[Exercise prompt]:
Leave the pictures aside and copy all the data exactly.

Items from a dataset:
____

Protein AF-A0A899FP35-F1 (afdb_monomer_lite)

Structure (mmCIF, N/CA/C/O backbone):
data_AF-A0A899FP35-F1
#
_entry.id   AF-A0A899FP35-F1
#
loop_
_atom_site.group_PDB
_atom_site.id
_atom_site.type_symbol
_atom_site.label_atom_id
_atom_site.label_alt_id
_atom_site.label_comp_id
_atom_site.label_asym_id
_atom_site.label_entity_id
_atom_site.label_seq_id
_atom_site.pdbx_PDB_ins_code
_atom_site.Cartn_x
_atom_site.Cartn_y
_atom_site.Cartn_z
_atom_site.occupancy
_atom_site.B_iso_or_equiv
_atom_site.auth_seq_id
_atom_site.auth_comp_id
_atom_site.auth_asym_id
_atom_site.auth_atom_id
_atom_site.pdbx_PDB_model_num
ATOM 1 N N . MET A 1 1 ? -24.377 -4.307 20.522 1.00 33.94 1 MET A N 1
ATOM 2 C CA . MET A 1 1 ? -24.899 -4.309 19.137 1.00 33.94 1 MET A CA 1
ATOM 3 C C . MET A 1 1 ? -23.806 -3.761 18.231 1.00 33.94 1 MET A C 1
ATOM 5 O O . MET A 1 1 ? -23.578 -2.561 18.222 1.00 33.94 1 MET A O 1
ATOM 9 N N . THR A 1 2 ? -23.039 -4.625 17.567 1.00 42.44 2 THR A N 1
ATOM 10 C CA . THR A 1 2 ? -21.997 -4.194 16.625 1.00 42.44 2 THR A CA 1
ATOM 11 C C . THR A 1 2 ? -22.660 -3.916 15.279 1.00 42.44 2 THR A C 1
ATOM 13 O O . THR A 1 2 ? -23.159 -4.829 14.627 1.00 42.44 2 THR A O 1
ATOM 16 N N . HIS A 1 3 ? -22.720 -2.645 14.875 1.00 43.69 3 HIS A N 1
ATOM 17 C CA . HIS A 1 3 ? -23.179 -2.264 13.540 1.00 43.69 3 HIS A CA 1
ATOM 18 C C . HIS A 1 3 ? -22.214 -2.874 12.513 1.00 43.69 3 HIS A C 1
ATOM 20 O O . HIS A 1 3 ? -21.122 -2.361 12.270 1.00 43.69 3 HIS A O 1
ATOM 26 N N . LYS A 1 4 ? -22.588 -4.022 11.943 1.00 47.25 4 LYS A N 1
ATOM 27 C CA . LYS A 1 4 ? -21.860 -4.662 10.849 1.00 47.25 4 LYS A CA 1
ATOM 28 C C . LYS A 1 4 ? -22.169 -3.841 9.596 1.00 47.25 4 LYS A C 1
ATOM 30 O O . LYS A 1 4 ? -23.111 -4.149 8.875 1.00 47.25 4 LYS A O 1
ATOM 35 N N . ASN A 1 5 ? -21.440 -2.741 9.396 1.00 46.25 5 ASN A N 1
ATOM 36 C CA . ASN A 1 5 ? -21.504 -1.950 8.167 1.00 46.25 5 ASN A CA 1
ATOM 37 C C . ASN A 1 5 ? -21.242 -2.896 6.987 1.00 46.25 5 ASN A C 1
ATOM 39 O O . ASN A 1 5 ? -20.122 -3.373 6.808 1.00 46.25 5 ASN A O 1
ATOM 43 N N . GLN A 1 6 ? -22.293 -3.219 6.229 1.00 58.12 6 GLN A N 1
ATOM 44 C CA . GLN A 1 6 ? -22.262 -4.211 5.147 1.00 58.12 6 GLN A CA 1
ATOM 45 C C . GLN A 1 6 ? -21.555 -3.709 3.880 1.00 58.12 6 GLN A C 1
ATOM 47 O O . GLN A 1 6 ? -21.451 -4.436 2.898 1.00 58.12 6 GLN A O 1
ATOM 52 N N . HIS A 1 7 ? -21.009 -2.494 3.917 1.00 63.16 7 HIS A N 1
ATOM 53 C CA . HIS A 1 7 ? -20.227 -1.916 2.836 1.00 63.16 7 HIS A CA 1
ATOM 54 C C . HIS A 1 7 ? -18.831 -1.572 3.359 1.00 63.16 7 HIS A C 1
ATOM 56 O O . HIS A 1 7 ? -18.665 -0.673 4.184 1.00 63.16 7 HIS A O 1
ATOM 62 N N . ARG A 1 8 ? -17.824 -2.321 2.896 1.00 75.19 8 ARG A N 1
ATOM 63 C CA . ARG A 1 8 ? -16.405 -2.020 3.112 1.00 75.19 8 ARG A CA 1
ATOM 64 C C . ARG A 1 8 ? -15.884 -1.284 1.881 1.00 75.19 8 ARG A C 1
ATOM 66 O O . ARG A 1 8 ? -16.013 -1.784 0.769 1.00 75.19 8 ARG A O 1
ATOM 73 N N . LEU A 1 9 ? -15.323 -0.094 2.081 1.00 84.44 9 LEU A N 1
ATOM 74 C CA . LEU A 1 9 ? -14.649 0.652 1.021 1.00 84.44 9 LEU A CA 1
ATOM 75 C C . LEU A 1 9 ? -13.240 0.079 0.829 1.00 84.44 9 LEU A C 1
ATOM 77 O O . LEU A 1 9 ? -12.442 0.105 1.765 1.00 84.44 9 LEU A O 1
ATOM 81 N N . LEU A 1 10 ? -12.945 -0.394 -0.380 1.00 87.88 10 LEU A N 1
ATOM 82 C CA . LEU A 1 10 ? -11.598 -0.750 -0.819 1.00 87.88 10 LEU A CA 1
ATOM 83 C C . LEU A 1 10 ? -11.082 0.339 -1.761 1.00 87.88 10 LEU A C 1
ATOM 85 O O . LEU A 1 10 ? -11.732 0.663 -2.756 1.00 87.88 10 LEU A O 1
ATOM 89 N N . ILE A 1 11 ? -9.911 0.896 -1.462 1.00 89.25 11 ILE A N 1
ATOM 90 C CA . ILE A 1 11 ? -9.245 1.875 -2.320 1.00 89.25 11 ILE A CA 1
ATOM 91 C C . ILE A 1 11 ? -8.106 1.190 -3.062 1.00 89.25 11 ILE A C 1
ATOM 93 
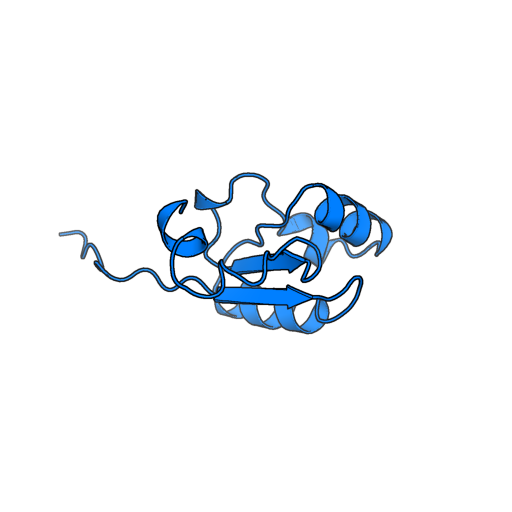O O . ILE A 1 11 ? -7.141 0.728 -2.454 1.00 89.25 11 ILE A O 1
ATOM 97 N N . LEU A 1 12 ? -8.205 1.177 -4.391 1.00 87.81 12 LEU A N 1
ATOM 98 C CA . LEU A 1 12 ? -7.159 0.680 -5.274 1.00 87.81 12 LEU A CA 1
ATOM 99 C C . LEU A 1 12 ? -6.373 1.852 -5.861 1.00 87.81 12 LEU A C 1
ATOM 101 O O . LEU A 1 12 ? -6.948 2.734 -6.502 1.00 87.81 12 LEU A O 1
ATOM 105 N N . VAL A 1 13 ? -5.053 1.848 -5.691 1.00 88.12 13 VAL A N 1
ATOM 106 C CA . VAL A 1 13 ? -4.167 2.833 -6.320 1.00 88.12 13 VAL A CA 1
ATOM 107 C C . VAL A 1 13 ? -3.196 2.123 -7.247 1.00 88.12 13 VAL A C 1
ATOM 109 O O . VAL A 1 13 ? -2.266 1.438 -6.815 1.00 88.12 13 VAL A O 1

____

[Exercise output]:
Protein AF-A0A899FP35-F1 (afdb_monomer_lite)

Structure (mmCIF, N/CA/C/O backbone):
data_AF-A0A899FP35-F1
#
_entry.id   AF-A0A899FP35-F1
#
loop_
_atom_site.group_PDB
_atom_site.id
_atom_site.type_symbol
_atom_site.label_atom_id
_atom_site.label_alt_id
_atom_site.label_comp_id
_atom_site.label_asym_id
_atom_site.label_entity_id
_atom_site.label_seq_id
_atom_site.pdbx_PDB_ins_code
_atom_site.Cartn_x
_atom_site.Cartn_y
_atom_site.Cartn_z
_atom_site.occupancy
_atom_site.B_iso_or_equiv
_atom_site.auth_seq_id
_atom_site.auth_comp_id
_atom_site.auth_asym_id
_atom_site.auth_atom_id
_atom_site.pdbx_PDB_model_num
ATOM 1 N N . MET A 1 1 ? -24.377 -4.307 20.522 1.00 33.94 1 MET A N 1
ATOM 2 C CA . MET A 1 1 ? -24.899 -4.309 19.137 1.00 33.94 1 MET A CA 1
ATOM 3 C C . MET A 1 1 ? -23.806 -3.761 18.231 1.00 33.94 1 MET A C 1
ATOM 5 O O . MET A 1 1 ? -23.578 -2.561 18.222 1.00 33.94 1 MET A O 1
ATOM 9 N N . THR A 1 2 ? -23.039 -4.625 17.567 1.00 42.44 2 THR A N 1
ATOM 10 C CA . THR A 1 2 ? -21.997 -4.194 16.625 1.00 42.44 2 THR A CA 1
ATOM 11 C C . THR A 1 2 ? -22.660 -3.916 15.279 1.00 42.44 2 THR A C 1
ATOM 13 O O . THR A 1 2 ? -23.159 -4.829 14.627 1.00 42.44 2 THR A O 1
ATOM 16 N N . HIS A 1 3 ? -22.720 -2.645 14.875 1.00 43.69 3 HIS A N 1
ATOM 17 C CA . HIS A 1 3 ? -23.179 -2.264 13.540 1.00 43.69 3 HIS A CA 1
ATOM 18 C C . HIS A 1 3 ? -22.214 -2.874 12.513 1.00 43.69 3 HIS A C 1
ATOM 20 O O . HIS A 1 3 ? -21.122 -2.361 12.270 1.00 43.69 3 HIS A O 1
ATOM 26 N N . LYS A 1 4 ? -22.588 -4.022 11.943 1.00 47.25 4 LYS A N 1
ATOM 27 C CA . LYS A 1 4 ? -21.860 -4.662 10.849 1.00 47.25 4 LYS A CA 1
ATOM 28 C C . LYS A 1 4 ? -22.169 -3.841 9.596 1.00 47.25 4 LYS A C 1
ATOM 30 O O . LYS A 1 4 ? -23.111 -4.149 8.875 1.00 47.25 4 LYS A O 1
ATOM 35 N N . ASN A 1 5 ? -21.440 -2.741 9.396 1.00 46.25 5 ASN A N 1
ATOM 36 C CA . ASN A 1 5 ? -21.504 -1.950 8.167 1.00 46.25 5 ASN A CA 1
ATOM 37 C C . ASN A 1 5 ? -21.242 -2.896 6.987 1.00 46.25 5 ASN A C 1
ATOM 39 O O . ASN A 1 5 ? -20.122 -3.373 6.808 1.00 46.25 5 ASN A O 1
ATOM 43 N N . GLN A 1 6 ? -22.293 -3.219 6.229 1.00 58.12 6 GLN A N 1
ATOM 44 C CA . GLN A 1 6 ? -22.262 -4.211 5.147 1.00 58.12 6 GLN A CA 1
ATOM 45 C C . GLN A 1 6 ? -21.555 -3.709 3.880 1.00 58.12 6 GLN A C 1
ATOM 47 O O . GLN A 1 6 ? -21.451 -4.436 2.898 1.00 58.12 6 GLN A O 1
ATOM 52 N N . HIS A 1 7 ? -21.009 -2.494 3.917 1.00 63.16 7 HIS A N 1
ATOM 53 C CA . HIS A 1 7 ? -20.227 -1.916 2.836 1.00 63.16 7 HIS A CA 1
ATOM 54 C C . HIS A 1 7 ? -18.831 -1.572 3.359 1.00 63.16 7 HIS A C 1
ATOM 56 O O . HIS A 1 7 ? -18.665 -0.673 4.184 1.00 63.16 7 HIS A O 1
ATOM 62 N N . ARG A 1 8 ? -17.824 -2.321 2.896 1.00 75.19 8 ARG A N 1
ATOM 63 C CA . ARG A 1 8 ? -16.405 -2.020 3.112 1.00 75.19 8 ARG A CA 1
ATOM 64 C C . ARG A 1 8 ? -15.884 -1.284 1.881 1.00 75.19 8 ARG A C 1
ATOM 66 O O . ARG A 1 8 ? -16.013 -1.784 0.769 1.00 75.19 8 ARG A O 1
ATOM 73 N N . LEU A 1 9 ? -15.323 -0.094 2.081 1.00 84.44 9 LEU A N 1
ATOM 74 C CA . LEU A 1 9 ? -14.649 0.652 1.021 1.00 84.44 9 LEU A CA 1
ATOM 75 C C . LEU A 1 9 ? -13.240 0.079 0.829 1.00 84.44 9 LEU A C 1
ATOM 77 O O . LEU A 1 9 ? -12.442 0.105 1.765 1.00 84.44 9 LEU A O 1
ATOM 81 N N . LEU A 1 10 ? -12.945 -0.394 -0.380 1.00 87.88 10 LEU A N 1
ATOM 82 C CA . LEU A 1 10 ? -11.598 -0.750 -0.819 1.00 87.88 10 LEU A CA 1
ATOM 83 C C . LEU A 1 10 ? -11.082 0.339 -1.761 1.00 87.88 10 LEU A C 1
ATOM 85 O O . LEU A 1 10 ? -11.732 0.663 -2.756 1.00 87.88 10 LEU A O 1
ATOM 89 N N . ILE A 1 11 ? -9.911 0.896 -1.462 1.00 89.25 11 ILE A N 1
ATOM 90 C CA . ILE A 1 11 ? -9.245 1.875 -2.320 1.00 89.25 11 ILE A CA 1
ATOM 91 C C . ILE A 1 11 ? -8.106 1.190 -3.062 1.00 89.25 11 ILE A C 1
ATOM 93 
O O . ILE A 1 11 ? -7.141 0.728 -2.454 1.00 89.25 11 ILE A O 1
ATOM 97 N N . LEU A 1 12 ? -8.205 1.177 -4.391 1.00 87.81 12 LEU A N 1
ATOM 98 C CA . LEU A 1 12 ? -7.159 0.680 -5.274 1.00 87.81 12 LEU A CA 1
ATOM 99 C C . LEU A 1 12 ? -6.373 1.852 -5.861 1.00 87.81 12 LEU A C 1
ATOM 101 O O . LEU A 1 12 ? -6.948 2.734 -6.502 1.00 87.81 12 LEU A O 1
ATOM 105 N N . VAL A 1 13 ? -5.053 1.848 -5.691 1.00 88.12 13 VAL A N 1
ATOM 106 C CA . VAL A 1 13 ? -4.167 2.833 -6.320 1.00 88.12 13 VAL A CA 1
ATOM 107 C C . VAL A 1 13 ? -3.196 2.123 -7.247 1.00 88.12 13 VAL A C 1
ATOM 109 O O . VAL A 1 13 ? -2.266 1.438 -6.815 1.00 88.12 13 VAL A O 1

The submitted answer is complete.